You will need a computing account at BNL and you will have to create a register a public key. Following the advice of the USATLAS TWiki, my cmthome/requirements file at BNL is
#---------------------------------------------------------------------
set CMTSITE STANDALONE
macro PROJ_RELEASE   "latest" \
         11.3.0         "11.3.0" \
         12.0.6         "12.0.6" \
         12.0.7         "12.0.7" \
         13.0.10        "13.0.10" \
         13.0.20        "13.0.20" \
         13.0.25        "13.0.25" \
         13.0.26        "13.0.26" \
         13.0.28        "13.0.28" \
         13.0.30        "13.0.30" \
         13.1.0         "13.1.0" \
         13.2.0         "13.2.0" \
         rel_0          "rel_0" \
         rel_1          "rel_1" \
         rel_2          "rel_2" \
         rel_3          "rel_3" \
         rel_4          "rel_4" \
         rel_5          "rel_5" \
         rel_6          "rel_6"

macro PROJ_BASE_RELEASE   "$(PROJ_RELEASE)" \
         13.0.25.2      "13.0.25" \
         13.0.25.3      "13.0.25" \
         13.0.25.4      "13.0.25" \
         13.0.25.5      "13.0.25" \
         13.0.25.6      "13.0.25" \
         13.0.25.7      "13.0.25" \
         13.0.25.8      "13.0.25" \
         13.0.25.9      "13.0.25"

macro PROJ_SUBDIR    "$(PROJ_BASE_RELEASE)" \
         bugfix      "bugfix/$(PROJ_BASE_RELEASE)" \
         dev         "dev/$(PROJ_BASE_RELEASE)"

set SITEROOT /opt/usatlas/kit_rel/${PROJ_SUBDIR}
macro ATLAS_DIST_AREA ${SITEROOT}
macro ATLAS_TEST_AREA ${HOME}/testarea/${PROJ_BASE_RELEASE}
macro ATLAS_GROUP_AREA "/afs/cern.ch/atlas/groups/PAT/Tutorial/EventViewGroupArea/EVTags-13.0.30.1"
apply_tag oneTest
apply_tag setupCMT
apply_tag setup
apply_tag noCVSROOT
apply_tag 32
use AtlasLogin AtlasLogin-* $(ATLAS_DIST_AREA)
set PATHENA_GRID_SETUP_SH /afs/usatlas.bnl.gov/lcg/current/etc/profile.d/grid_env.sh
macro setup_slc3compat "" \
      gcc323  "/opt/usatlas/kit_rel/SLC3/setup_slc3compat"
setup_script $(setup_slc3compat)
#---------------------------------------------------------------------
I have added the ATLAS_GROUP_AREA line in order to use EventView.
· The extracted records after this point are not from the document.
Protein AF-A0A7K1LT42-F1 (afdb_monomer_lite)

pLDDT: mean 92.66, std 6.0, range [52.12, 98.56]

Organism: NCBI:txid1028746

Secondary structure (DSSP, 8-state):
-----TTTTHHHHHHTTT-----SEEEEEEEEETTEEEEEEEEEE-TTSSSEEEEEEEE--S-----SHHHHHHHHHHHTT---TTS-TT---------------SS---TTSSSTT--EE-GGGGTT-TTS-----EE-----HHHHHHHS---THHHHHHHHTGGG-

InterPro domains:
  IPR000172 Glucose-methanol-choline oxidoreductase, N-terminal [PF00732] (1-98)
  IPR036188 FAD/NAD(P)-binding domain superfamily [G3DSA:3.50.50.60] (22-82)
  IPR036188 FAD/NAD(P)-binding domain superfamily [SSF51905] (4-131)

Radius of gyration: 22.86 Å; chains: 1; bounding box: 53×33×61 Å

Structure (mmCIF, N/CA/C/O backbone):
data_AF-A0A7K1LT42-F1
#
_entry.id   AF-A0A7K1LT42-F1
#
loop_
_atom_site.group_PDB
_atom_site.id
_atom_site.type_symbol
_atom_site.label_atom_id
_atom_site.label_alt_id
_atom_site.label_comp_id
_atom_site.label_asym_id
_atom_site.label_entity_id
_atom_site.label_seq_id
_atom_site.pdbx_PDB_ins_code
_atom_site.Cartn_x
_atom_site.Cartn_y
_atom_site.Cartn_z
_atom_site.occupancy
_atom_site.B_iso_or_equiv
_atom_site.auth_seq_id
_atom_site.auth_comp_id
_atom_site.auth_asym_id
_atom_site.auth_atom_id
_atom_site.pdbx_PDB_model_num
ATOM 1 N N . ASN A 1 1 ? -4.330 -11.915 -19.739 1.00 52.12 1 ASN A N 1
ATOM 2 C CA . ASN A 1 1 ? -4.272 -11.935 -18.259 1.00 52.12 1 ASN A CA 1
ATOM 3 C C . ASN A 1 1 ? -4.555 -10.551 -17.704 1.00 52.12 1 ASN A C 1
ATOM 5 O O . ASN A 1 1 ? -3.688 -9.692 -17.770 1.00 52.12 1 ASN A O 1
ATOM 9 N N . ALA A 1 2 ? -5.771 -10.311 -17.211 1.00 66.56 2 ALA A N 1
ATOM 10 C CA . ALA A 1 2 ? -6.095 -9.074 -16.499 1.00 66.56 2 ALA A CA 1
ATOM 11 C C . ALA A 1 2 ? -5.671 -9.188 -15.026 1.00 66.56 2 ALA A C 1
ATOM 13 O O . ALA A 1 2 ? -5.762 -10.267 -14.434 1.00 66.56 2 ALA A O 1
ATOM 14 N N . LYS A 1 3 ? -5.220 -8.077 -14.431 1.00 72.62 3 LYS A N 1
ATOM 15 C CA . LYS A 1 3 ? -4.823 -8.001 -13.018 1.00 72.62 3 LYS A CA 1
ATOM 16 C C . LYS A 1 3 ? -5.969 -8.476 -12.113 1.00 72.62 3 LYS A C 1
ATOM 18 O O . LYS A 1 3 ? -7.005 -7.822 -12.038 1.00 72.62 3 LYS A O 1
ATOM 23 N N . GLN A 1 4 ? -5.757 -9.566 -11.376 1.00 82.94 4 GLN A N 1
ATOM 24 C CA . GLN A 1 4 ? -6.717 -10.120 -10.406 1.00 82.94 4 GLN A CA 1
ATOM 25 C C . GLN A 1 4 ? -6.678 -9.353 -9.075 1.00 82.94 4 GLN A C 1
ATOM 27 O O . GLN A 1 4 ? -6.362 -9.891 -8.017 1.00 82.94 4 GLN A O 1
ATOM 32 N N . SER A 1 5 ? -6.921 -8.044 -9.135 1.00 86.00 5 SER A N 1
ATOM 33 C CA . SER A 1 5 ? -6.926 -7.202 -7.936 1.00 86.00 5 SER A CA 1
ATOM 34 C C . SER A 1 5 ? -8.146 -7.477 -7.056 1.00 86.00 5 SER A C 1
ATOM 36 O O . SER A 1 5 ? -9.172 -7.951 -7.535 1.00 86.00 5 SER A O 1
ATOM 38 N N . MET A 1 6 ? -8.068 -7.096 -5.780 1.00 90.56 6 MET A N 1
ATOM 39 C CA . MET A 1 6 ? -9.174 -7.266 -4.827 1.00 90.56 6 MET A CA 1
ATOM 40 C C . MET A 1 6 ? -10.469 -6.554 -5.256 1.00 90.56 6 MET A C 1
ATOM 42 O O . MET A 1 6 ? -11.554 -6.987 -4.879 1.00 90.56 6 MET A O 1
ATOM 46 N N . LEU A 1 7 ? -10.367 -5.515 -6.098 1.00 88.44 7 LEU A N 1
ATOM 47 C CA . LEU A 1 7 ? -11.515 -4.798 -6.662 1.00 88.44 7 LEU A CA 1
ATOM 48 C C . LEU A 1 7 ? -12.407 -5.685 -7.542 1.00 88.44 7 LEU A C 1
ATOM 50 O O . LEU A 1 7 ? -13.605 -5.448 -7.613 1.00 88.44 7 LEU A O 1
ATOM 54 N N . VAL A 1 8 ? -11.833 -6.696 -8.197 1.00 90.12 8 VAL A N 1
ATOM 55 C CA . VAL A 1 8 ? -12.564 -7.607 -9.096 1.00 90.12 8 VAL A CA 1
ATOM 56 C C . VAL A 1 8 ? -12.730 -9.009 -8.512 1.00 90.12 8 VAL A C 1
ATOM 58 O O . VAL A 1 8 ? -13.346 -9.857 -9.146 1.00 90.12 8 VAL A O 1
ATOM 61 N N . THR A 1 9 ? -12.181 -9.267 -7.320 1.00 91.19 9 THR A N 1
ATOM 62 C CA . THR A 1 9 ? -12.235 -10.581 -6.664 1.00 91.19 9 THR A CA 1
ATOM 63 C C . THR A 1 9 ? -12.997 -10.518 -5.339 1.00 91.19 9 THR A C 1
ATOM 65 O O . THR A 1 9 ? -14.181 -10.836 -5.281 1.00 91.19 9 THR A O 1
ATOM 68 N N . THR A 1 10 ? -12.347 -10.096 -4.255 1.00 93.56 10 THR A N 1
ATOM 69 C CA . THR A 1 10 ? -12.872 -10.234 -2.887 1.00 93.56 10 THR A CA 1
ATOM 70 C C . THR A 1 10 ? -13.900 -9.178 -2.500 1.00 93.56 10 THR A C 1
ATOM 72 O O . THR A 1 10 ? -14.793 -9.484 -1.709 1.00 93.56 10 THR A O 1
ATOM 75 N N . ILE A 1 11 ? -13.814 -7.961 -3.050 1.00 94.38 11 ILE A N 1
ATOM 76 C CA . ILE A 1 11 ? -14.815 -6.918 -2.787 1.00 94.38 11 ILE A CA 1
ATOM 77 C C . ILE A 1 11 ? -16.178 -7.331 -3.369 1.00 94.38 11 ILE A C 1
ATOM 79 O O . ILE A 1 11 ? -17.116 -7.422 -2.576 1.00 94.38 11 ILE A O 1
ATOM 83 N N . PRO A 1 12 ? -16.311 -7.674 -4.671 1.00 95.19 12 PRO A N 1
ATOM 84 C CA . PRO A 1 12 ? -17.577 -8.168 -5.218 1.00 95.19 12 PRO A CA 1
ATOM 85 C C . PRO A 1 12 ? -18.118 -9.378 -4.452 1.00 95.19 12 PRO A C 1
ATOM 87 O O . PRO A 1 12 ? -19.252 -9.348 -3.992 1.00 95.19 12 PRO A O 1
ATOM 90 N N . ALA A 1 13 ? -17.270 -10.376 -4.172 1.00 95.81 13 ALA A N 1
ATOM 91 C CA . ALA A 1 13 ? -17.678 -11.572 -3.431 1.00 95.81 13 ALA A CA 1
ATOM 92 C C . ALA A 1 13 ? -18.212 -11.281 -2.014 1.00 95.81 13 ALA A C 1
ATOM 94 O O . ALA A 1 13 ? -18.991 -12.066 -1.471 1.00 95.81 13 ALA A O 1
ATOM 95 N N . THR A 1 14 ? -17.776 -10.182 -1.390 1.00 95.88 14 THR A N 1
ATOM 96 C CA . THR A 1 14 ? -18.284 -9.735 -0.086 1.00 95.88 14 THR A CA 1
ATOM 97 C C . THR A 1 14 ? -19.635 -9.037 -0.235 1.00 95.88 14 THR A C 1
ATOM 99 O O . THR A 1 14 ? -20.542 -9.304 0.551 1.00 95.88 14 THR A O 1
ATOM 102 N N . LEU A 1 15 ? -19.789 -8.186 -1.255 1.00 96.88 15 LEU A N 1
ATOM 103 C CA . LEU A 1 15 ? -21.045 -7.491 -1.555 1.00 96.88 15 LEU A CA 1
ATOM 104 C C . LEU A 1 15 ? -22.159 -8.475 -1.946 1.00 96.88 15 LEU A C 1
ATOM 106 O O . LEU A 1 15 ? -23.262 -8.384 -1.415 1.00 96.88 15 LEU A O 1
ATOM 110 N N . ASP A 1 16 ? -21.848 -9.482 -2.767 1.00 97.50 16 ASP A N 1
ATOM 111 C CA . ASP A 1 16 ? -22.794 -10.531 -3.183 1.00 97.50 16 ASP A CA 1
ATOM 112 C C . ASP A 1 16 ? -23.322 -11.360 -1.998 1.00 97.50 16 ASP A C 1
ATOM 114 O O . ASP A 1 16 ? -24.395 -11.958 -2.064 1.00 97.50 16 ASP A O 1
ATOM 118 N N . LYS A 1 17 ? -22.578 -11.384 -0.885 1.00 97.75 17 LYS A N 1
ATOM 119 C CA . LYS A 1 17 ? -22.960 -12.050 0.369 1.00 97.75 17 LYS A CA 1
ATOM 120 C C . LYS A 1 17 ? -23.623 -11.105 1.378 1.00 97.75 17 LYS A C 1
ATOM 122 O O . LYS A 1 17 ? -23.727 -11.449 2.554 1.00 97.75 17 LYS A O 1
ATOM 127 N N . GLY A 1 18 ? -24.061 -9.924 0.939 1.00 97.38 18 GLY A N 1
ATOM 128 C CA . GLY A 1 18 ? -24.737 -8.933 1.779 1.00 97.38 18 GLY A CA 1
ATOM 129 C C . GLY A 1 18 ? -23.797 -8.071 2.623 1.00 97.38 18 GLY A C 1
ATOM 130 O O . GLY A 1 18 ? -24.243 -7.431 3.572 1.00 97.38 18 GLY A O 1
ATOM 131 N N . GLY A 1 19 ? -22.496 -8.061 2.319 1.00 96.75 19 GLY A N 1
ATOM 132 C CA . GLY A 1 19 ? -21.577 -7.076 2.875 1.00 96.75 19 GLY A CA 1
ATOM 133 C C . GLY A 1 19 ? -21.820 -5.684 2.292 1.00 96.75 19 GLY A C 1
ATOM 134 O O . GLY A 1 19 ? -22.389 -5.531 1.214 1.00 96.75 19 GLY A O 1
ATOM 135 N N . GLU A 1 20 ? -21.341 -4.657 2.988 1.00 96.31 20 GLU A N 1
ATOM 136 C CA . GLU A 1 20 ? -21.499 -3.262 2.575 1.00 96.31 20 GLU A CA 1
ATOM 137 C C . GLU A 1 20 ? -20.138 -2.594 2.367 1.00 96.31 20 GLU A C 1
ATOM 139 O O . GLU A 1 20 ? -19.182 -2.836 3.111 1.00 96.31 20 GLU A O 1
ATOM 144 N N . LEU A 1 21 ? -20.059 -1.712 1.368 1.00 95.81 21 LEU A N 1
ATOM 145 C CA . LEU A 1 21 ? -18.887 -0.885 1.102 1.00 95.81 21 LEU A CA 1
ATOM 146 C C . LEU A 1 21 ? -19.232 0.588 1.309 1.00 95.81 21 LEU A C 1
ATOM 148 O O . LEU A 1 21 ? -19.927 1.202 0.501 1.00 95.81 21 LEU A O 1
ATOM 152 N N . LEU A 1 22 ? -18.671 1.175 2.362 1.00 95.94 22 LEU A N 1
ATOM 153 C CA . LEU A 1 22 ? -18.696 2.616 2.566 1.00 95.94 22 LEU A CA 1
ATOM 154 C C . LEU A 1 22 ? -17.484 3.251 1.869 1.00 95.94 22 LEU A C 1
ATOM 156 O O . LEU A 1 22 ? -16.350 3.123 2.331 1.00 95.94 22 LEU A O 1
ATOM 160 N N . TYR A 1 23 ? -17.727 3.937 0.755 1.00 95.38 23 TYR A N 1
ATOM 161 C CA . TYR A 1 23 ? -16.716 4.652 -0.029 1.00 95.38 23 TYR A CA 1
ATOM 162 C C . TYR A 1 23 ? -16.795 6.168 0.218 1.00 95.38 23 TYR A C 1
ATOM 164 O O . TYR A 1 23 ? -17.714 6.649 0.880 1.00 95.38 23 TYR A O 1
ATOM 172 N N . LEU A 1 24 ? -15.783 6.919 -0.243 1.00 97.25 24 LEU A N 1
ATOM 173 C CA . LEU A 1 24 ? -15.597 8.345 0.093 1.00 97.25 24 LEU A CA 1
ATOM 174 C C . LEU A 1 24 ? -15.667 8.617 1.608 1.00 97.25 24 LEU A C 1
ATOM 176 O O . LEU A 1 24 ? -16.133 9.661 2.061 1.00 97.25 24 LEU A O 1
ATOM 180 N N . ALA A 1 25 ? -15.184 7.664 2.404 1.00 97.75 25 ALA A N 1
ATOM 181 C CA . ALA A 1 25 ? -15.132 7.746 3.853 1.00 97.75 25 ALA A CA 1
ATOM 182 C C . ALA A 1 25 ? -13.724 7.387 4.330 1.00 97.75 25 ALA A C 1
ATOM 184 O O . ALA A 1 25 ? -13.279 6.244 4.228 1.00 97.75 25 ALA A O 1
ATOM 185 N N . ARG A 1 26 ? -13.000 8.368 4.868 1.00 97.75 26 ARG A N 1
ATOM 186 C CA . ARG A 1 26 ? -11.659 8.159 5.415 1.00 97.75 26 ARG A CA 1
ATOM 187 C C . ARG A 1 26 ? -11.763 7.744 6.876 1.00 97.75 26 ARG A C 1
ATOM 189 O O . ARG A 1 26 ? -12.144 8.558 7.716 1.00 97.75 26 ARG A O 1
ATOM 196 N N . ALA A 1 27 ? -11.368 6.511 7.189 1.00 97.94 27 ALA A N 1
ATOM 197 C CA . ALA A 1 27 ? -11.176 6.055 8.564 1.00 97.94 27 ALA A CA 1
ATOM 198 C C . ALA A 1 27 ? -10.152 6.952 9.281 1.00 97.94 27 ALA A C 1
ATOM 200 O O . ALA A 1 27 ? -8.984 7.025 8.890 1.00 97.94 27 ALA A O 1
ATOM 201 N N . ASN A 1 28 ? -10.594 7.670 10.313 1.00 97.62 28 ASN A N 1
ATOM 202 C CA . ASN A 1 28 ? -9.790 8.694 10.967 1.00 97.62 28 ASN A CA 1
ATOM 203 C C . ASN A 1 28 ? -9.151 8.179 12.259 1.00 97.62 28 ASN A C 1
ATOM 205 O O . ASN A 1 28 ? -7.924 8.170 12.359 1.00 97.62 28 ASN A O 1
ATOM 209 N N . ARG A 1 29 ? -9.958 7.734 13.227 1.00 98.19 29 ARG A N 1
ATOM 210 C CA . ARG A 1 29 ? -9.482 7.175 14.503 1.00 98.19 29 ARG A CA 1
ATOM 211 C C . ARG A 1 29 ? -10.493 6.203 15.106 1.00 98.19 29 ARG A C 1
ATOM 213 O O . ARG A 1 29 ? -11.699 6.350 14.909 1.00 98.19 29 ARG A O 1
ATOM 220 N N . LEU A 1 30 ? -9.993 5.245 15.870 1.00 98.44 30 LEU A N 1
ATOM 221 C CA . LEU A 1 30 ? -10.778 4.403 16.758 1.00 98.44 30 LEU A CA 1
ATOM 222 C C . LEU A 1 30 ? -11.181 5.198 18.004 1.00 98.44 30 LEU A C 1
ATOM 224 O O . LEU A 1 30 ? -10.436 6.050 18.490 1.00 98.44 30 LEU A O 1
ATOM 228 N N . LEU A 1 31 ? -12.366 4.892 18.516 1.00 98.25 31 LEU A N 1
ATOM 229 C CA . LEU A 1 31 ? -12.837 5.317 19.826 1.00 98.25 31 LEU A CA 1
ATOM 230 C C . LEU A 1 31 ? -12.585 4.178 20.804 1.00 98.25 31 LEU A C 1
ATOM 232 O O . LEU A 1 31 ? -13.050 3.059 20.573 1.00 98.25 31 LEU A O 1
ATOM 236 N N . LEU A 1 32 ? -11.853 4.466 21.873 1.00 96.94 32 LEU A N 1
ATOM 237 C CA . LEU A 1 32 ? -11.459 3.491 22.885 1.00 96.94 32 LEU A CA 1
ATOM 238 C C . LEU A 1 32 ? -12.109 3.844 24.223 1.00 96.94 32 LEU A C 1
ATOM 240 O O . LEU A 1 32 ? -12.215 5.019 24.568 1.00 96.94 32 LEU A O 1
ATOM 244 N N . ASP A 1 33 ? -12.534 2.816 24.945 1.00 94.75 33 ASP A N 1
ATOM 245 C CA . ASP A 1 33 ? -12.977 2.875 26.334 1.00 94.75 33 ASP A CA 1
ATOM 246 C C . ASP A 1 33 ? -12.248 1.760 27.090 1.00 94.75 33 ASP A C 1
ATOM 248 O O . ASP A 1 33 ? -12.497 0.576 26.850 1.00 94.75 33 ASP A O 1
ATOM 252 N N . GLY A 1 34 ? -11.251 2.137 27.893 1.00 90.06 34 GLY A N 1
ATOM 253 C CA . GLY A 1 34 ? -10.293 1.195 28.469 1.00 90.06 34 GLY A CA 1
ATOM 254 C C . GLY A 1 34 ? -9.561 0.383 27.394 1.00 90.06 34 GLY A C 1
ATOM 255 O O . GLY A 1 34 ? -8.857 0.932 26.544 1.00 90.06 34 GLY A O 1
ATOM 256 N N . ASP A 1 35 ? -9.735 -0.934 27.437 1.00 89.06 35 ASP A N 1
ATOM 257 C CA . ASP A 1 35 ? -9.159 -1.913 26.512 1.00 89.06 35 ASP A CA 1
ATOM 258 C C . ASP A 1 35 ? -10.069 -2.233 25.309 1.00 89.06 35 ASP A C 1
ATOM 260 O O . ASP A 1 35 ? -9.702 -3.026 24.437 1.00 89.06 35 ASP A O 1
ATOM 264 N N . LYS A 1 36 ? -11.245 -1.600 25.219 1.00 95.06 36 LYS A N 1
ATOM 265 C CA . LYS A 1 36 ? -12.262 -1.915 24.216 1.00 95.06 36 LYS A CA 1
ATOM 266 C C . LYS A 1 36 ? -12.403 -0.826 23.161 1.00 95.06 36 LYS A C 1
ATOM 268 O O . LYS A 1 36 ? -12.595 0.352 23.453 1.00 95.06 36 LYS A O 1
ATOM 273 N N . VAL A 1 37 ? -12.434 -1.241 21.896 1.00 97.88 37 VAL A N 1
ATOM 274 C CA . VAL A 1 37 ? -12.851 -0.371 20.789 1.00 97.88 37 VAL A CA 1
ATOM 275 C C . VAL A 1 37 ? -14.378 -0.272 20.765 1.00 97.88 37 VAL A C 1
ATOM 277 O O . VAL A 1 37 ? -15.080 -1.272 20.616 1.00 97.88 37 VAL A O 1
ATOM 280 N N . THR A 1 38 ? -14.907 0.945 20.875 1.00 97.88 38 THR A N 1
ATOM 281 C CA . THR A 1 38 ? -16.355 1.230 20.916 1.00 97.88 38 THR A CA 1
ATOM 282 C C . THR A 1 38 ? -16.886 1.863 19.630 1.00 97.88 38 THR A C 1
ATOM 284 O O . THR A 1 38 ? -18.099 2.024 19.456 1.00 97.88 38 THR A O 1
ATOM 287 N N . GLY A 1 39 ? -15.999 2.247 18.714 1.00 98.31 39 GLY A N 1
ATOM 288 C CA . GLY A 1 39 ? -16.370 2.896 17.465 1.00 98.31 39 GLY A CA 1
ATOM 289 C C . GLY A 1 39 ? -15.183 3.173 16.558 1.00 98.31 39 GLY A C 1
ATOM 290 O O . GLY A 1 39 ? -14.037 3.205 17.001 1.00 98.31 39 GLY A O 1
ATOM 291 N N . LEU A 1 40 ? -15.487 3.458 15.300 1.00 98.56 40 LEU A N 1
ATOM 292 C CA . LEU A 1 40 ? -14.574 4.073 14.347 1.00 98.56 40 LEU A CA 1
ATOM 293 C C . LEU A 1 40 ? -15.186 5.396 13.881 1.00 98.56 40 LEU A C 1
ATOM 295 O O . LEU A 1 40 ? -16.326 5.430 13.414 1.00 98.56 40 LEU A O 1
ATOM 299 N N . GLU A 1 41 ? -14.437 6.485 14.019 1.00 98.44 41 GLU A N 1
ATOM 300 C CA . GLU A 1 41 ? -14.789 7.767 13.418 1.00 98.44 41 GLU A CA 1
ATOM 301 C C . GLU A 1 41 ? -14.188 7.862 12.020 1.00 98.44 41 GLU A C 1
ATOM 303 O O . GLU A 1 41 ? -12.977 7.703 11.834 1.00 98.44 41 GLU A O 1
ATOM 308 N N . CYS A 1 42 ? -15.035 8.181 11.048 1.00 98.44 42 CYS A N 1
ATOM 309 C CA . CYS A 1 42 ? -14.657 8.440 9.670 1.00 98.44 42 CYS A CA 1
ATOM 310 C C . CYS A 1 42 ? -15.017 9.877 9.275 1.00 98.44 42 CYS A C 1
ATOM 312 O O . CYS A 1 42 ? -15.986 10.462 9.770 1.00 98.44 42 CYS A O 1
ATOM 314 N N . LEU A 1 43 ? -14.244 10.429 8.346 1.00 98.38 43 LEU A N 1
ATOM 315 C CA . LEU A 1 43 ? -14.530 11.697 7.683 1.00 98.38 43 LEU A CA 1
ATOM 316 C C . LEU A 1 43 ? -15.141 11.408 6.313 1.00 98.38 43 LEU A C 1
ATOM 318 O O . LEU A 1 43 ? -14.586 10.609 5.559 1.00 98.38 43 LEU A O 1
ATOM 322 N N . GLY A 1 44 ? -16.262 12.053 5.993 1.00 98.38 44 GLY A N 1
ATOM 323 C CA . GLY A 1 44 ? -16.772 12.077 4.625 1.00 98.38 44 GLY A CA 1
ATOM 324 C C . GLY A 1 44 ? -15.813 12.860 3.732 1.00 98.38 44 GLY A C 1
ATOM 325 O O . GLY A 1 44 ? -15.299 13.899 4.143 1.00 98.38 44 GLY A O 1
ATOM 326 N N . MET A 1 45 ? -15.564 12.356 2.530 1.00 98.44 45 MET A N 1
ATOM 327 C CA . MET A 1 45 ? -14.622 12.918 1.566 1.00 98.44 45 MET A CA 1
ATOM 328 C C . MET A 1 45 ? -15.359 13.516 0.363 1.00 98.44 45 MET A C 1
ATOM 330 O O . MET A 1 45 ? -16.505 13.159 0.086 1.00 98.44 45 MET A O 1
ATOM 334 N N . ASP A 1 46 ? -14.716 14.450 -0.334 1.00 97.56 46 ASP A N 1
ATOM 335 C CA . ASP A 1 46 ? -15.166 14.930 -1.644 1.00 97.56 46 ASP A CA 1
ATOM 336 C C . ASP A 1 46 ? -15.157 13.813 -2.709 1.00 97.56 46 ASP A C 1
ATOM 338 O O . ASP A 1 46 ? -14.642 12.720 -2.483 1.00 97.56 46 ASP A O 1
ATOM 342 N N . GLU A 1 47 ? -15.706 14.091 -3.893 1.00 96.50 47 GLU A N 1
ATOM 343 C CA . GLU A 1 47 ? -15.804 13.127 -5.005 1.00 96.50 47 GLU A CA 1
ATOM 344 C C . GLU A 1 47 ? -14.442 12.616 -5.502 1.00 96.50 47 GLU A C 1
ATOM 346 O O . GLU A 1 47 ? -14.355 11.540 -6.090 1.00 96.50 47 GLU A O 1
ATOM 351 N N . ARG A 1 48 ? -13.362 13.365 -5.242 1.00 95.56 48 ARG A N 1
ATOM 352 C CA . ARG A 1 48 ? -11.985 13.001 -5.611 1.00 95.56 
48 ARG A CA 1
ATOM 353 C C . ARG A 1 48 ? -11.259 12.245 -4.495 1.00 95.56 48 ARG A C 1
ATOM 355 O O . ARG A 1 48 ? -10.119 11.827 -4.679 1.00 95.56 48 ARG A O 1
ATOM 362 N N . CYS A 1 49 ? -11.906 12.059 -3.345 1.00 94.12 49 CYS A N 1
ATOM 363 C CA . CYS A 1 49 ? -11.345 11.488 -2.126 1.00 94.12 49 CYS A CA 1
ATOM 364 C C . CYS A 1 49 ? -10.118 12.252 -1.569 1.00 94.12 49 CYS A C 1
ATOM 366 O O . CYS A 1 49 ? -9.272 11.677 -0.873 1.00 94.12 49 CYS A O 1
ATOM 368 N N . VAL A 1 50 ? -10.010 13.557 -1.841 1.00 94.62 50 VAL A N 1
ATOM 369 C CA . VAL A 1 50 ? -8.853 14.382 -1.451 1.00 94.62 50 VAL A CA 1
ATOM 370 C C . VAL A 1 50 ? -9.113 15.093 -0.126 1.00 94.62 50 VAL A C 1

In general, refer to the Computing Workbook for learning how to setup and run athena.

I find it convenient when setting up athena and running jobs, to define the following functions in my .bashrc file:

function setup {
    source ${HOME}/cmthome/setup.sh -tag=$*
    shift
}
function run {
    nohup athena.py $* &> $1.log &
    tail -f $1.log
}
Using the above to set up athena, all I have to do is run setup follow by the comma separated tags, e.g.
>> setup 13.0.30,groupArea

And to run an athena job, all I do is

>> run example_jobOptions.py
This creates a log file of the athena ouput, example_jobOptions.py.log and prints it to the screen real time using tail -f.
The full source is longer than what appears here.